I washed all the pee pads already, we did family evening prayers,
I cried a lot more, asking God, the Mother of God and St John (of Shanghai and SF)
to take care of Cleo, since time is not an issue so they would have time to do that
and take care of everyone else since they are outside of time.
I talked to my parents and to my quilting-friend who understood my loss,
as her lovely cat pal Lily had died a few years before, when she was living in NJ.
I can't believe I won't be seeing Cleo here at home now,
not hearing her eat her dry dibble or drink her water or
demand ice cream and milk
or anything else.
I know it was time for Cleo and I am so glad that I was able to be with her
when she died and that I could give her my favourite towel that
I have had longer perhaps than Cleo, that was from my parents house, so it was a
very loved towel... and I felt that I did everything I could do for our dear
Cleo Cat who will remain
Cleo the Cutest Cat of all of Canada and the World.
***
When I was going to my Ukrainian Mother's house in Ottawa,
she would always say,
I am waiting for you.
***
Cleo, I love you.
Cleo, I am waiting for you
***
"Cleo, Cleo, how I love you, Cleo Cleo yes, I do, I love you, Cleo, I love you"
8 comments:
And we love you too, Cleo... yes we do!
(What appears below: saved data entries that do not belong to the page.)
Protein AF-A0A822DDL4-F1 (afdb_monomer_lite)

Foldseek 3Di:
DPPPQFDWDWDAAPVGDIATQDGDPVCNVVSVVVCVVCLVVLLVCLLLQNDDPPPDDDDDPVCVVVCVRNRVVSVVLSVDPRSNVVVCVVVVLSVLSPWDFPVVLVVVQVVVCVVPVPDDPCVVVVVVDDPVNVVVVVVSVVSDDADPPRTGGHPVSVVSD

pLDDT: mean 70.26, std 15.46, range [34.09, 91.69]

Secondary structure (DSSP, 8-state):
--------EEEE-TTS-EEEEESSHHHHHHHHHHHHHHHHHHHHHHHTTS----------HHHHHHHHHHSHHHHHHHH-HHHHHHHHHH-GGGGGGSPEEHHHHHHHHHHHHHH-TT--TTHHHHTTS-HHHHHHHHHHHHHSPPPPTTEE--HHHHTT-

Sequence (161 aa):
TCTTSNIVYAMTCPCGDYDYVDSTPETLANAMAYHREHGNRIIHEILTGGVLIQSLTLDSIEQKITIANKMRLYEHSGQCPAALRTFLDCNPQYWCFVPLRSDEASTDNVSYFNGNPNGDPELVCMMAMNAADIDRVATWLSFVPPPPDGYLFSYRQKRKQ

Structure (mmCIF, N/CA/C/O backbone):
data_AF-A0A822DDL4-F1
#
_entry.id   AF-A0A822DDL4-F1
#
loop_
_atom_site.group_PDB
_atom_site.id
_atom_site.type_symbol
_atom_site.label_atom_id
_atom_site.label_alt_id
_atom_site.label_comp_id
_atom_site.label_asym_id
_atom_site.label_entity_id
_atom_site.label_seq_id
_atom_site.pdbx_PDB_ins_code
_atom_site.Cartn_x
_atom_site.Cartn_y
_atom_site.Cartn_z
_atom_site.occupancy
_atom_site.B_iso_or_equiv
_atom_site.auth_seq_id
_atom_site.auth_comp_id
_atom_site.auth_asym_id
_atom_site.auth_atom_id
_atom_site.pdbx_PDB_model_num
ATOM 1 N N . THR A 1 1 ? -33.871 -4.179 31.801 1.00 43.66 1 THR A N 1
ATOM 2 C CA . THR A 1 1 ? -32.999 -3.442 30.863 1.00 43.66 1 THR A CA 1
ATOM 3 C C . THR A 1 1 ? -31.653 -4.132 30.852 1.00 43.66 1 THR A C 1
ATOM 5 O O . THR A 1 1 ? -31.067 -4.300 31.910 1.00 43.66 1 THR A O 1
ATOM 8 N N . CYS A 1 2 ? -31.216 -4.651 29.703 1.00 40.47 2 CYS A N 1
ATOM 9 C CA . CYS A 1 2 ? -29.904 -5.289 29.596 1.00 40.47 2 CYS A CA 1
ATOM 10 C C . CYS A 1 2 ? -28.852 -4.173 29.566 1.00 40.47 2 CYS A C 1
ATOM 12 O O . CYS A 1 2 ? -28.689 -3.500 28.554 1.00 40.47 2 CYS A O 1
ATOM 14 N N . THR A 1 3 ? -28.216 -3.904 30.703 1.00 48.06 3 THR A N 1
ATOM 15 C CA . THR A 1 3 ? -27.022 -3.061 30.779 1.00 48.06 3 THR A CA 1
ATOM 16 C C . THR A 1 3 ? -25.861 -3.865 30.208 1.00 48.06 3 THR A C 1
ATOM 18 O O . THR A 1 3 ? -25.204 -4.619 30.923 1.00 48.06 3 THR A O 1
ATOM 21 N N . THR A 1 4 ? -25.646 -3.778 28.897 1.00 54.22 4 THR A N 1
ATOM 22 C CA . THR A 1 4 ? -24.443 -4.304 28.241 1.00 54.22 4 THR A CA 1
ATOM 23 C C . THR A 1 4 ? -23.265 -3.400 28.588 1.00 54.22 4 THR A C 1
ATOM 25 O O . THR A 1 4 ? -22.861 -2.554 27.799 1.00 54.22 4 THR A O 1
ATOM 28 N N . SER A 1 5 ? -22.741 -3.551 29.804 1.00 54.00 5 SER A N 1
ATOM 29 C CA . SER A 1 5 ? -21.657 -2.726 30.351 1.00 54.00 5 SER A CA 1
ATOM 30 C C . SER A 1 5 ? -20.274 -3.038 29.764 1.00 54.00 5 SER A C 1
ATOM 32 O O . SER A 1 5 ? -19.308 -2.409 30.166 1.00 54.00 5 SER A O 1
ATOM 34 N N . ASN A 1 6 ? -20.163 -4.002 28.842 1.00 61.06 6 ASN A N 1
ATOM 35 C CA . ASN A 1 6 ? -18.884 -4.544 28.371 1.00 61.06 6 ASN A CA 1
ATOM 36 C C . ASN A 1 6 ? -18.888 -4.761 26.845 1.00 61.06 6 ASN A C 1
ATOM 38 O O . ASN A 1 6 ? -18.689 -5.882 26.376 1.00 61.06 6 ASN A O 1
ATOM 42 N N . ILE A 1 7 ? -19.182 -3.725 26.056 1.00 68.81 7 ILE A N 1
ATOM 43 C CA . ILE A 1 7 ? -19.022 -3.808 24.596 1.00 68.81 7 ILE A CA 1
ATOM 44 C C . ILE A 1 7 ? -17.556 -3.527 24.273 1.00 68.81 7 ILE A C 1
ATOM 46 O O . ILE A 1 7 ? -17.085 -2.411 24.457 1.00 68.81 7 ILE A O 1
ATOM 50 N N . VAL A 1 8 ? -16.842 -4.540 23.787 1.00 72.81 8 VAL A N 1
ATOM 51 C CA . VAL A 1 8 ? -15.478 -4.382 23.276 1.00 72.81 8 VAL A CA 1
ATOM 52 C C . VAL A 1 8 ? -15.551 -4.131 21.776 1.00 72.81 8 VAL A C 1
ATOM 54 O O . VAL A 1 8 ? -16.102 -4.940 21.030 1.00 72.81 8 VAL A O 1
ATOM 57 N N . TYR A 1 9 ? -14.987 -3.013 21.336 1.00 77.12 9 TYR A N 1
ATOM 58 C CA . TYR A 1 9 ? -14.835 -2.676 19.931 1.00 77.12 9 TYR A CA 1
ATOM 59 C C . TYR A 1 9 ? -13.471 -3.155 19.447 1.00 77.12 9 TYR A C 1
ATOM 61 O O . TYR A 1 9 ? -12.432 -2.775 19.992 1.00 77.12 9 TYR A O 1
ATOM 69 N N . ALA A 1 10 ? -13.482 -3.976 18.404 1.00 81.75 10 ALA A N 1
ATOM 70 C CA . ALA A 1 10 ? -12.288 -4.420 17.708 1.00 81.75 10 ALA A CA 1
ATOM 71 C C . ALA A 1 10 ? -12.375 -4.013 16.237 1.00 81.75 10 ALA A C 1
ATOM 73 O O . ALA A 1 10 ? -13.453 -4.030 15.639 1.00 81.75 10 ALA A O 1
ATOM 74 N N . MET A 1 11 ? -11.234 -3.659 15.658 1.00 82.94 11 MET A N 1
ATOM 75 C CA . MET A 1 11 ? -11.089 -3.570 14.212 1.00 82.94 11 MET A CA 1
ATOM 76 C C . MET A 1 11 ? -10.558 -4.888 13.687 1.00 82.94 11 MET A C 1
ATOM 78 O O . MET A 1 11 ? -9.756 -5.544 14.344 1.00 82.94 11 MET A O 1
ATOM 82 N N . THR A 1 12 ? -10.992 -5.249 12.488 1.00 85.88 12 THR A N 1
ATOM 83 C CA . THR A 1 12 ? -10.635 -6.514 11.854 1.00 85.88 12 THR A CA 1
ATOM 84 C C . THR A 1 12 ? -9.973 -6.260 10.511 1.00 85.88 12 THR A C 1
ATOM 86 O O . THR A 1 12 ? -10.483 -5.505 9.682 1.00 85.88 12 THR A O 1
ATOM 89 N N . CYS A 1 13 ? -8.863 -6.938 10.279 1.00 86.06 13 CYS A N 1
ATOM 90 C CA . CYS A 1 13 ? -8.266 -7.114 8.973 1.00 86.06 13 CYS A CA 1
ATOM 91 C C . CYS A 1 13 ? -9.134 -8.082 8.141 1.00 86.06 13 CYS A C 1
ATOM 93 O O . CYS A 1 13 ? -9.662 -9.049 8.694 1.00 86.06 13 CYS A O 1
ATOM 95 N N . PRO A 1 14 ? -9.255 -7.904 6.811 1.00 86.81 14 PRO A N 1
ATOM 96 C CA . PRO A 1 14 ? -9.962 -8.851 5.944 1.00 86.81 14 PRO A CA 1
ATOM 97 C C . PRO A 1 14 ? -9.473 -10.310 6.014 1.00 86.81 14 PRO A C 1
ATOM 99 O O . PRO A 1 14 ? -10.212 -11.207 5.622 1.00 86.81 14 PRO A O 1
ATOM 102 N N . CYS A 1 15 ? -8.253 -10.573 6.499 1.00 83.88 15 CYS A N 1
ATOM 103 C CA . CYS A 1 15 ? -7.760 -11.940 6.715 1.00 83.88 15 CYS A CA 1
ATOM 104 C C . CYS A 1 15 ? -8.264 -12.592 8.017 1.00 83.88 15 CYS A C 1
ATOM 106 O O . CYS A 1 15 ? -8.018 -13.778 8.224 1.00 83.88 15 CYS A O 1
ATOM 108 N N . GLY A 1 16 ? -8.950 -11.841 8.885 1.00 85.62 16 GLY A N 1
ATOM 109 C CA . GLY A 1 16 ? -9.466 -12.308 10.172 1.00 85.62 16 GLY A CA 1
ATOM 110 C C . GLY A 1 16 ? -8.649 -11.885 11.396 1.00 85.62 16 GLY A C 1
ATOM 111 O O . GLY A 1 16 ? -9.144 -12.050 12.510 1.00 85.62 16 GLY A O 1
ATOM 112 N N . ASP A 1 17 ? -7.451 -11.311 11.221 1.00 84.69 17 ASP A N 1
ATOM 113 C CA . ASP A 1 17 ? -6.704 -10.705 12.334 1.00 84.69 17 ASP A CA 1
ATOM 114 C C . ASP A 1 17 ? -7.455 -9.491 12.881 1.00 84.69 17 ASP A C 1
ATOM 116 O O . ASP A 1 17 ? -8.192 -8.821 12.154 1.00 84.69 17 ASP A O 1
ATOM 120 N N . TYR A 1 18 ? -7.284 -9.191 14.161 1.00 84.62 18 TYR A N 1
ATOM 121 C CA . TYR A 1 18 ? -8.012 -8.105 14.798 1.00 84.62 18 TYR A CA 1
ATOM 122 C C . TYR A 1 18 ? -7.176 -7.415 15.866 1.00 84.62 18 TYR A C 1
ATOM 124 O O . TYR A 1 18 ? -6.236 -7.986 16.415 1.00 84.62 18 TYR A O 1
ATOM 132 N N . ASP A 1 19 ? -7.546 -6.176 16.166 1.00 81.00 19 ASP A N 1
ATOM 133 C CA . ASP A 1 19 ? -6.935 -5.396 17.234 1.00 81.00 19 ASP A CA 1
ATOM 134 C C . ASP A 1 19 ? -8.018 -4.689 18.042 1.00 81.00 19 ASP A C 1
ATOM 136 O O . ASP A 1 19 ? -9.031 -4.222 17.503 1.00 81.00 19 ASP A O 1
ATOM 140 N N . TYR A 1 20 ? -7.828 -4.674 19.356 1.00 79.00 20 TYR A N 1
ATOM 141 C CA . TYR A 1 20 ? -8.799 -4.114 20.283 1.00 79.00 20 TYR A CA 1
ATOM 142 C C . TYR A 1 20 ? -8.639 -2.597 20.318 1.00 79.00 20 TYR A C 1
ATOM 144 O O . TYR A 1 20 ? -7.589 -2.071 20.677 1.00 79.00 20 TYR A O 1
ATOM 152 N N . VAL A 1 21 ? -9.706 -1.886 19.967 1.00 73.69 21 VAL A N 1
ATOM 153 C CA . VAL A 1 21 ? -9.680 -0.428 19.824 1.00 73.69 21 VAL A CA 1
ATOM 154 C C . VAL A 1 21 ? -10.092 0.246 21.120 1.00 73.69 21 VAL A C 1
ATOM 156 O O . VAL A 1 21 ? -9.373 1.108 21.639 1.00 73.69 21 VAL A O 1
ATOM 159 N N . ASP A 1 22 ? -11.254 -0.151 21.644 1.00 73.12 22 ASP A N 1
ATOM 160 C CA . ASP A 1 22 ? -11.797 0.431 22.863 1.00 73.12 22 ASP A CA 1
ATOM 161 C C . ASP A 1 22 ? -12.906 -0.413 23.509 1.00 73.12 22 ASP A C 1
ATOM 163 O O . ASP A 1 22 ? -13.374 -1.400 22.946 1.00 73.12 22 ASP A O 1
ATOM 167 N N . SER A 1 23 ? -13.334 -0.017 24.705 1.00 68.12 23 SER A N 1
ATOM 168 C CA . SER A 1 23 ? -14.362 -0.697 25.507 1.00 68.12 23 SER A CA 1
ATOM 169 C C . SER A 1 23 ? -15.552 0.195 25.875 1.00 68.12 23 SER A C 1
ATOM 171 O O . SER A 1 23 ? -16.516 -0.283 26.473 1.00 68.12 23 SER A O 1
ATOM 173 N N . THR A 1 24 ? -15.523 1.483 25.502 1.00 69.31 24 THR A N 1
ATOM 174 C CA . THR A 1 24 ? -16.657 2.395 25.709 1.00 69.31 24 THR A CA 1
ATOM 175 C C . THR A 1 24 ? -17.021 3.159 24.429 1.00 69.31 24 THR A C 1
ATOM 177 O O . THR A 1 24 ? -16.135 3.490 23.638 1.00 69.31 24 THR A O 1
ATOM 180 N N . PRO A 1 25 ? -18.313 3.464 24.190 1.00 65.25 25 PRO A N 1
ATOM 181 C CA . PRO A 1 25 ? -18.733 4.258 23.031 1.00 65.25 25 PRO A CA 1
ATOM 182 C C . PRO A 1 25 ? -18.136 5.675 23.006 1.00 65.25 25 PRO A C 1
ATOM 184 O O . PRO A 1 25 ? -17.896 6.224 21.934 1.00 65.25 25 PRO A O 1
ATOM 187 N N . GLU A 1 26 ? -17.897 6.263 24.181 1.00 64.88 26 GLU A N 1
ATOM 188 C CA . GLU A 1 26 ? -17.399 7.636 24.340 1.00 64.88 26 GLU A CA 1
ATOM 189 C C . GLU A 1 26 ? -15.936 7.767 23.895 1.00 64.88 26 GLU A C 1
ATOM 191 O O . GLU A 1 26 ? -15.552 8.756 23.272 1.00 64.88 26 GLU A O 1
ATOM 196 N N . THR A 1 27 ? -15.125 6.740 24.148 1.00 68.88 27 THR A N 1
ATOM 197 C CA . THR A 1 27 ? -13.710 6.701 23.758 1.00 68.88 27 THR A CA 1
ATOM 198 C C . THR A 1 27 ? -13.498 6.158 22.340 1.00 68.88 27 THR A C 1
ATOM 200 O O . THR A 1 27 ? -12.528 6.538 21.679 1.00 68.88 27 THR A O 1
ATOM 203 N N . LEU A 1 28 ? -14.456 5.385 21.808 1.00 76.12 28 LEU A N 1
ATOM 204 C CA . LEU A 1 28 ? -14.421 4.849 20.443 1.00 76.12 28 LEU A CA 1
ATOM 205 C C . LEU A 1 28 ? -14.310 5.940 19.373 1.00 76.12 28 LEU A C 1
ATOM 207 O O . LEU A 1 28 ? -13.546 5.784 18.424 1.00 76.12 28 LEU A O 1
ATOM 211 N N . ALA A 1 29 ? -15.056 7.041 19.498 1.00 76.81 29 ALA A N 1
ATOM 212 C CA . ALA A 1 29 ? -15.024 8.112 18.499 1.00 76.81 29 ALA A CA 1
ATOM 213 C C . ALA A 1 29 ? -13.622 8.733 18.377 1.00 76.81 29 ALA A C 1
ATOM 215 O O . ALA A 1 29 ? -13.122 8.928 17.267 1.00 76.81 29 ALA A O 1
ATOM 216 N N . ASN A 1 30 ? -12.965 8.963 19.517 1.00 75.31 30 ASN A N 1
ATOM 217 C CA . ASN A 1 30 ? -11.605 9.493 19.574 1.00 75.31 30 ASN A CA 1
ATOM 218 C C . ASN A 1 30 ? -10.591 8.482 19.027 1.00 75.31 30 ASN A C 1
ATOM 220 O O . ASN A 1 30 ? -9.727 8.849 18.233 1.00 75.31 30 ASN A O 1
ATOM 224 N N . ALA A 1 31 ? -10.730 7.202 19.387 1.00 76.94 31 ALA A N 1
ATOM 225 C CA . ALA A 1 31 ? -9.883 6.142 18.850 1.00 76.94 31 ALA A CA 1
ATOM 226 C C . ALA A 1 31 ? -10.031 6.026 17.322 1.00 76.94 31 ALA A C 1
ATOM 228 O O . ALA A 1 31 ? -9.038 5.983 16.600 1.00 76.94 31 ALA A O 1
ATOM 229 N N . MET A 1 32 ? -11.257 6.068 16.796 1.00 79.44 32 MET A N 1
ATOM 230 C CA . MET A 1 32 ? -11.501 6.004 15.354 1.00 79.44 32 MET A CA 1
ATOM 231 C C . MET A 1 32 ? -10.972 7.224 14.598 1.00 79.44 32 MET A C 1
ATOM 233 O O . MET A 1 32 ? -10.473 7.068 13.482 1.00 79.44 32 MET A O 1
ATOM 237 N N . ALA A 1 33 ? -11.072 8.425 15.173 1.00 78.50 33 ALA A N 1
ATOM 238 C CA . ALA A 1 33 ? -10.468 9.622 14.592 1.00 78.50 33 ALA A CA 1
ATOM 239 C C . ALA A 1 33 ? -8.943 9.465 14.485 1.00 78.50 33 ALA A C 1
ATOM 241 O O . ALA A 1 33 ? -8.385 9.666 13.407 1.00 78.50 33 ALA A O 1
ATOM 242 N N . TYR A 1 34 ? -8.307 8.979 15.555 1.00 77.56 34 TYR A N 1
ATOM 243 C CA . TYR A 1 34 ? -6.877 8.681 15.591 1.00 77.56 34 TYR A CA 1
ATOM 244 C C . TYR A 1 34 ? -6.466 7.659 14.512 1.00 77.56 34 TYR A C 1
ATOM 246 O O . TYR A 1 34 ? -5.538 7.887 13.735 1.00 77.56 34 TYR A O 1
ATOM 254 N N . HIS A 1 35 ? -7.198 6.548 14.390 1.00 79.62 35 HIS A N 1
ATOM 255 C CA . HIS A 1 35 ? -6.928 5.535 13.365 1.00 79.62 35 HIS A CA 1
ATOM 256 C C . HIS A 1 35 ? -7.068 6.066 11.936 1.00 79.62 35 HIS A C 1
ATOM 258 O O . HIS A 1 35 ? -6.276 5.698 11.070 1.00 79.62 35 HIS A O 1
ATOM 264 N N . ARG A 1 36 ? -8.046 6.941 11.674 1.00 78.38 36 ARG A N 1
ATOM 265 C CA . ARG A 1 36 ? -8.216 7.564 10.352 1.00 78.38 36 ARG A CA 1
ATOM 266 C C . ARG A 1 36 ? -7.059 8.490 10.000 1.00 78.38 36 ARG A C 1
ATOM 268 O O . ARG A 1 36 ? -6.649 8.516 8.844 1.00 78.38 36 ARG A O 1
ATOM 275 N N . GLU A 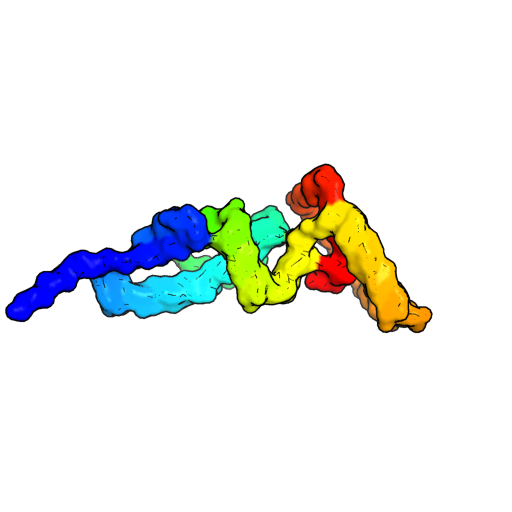1 37 ? -6.537 9.220 10.979 1.00 75.56 37 GLU A N 1
ATOM 276 C CA . GLU A 1 37 ? -5.415 10.137 10.779 1.00 75.56 37 GLU A CA 1
ATOM 277 C C . GLU A 1 37 ? -4.099 9.391 10.519 1.00 75.56 37 GLU A C 1
ATOM 279 O O . GLU A 1 37 ? -3.307 9.793 9.666 1.00 75.56 37 GLU A O 1
ATOM 284 N N . HIS A 1 38 ? -3.871 8.268 11.206 1.00 76.50 38 HIS A N 1
ATOM 285 C CA . HIS A 1 38 ? -2.570 7.594 11.182 1.00 76.50 38 HIS A CA 1
ATOM 286 C C . HIS A 1 38 ? -2.515 6.301 10.358 1.00 76.50 38 HIS A C 1
ATOM 288 O O . HIS A 1 38 ? -1.431 5.914 9.924 1.00 76.50 38 HIS A O 1
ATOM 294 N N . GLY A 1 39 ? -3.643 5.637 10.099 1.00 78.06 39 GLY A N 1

God BLESS you all...So much LOVE flying your way, Elizabeth ((LOVE & HUGS))
Sitting here sobbing as I type this.
Sleep well, darling Cleo.
So much love and so many hugs and prayers for you and Mr Husband xxxx
You loved her to the end, and your love was her last experience in this world. No one could have done more.
Always remember what a beautiful life you gave her, right to the very end.
How beautiful! Thank you for sharing Cleo's last day with us and for all the photos. A special thank you to Mr. Husband for being so supportive and loving.
It's a piercing story filled with the great grace of the love we have for each other, the love we have for creation , because of our Father's love for us. Down to the last hair on our heads, which He has numbered, down to the last tiny sparrow, which He watches, down to your beloved Cleo, who is now in His care. The Father's teach that the work of the cross restored not only us, but ALL of creation. God bless you and comfort you.
The ending of her life was blessed in so many ways by your love and care. It is inspiring and heartwarming to read about. May God comfort you, Dear Elizabeth!
This was all very touching to read, Elizabeth. I cried with you as I read. I hope you can take comfort in knowing you loved your sweet Cleo well.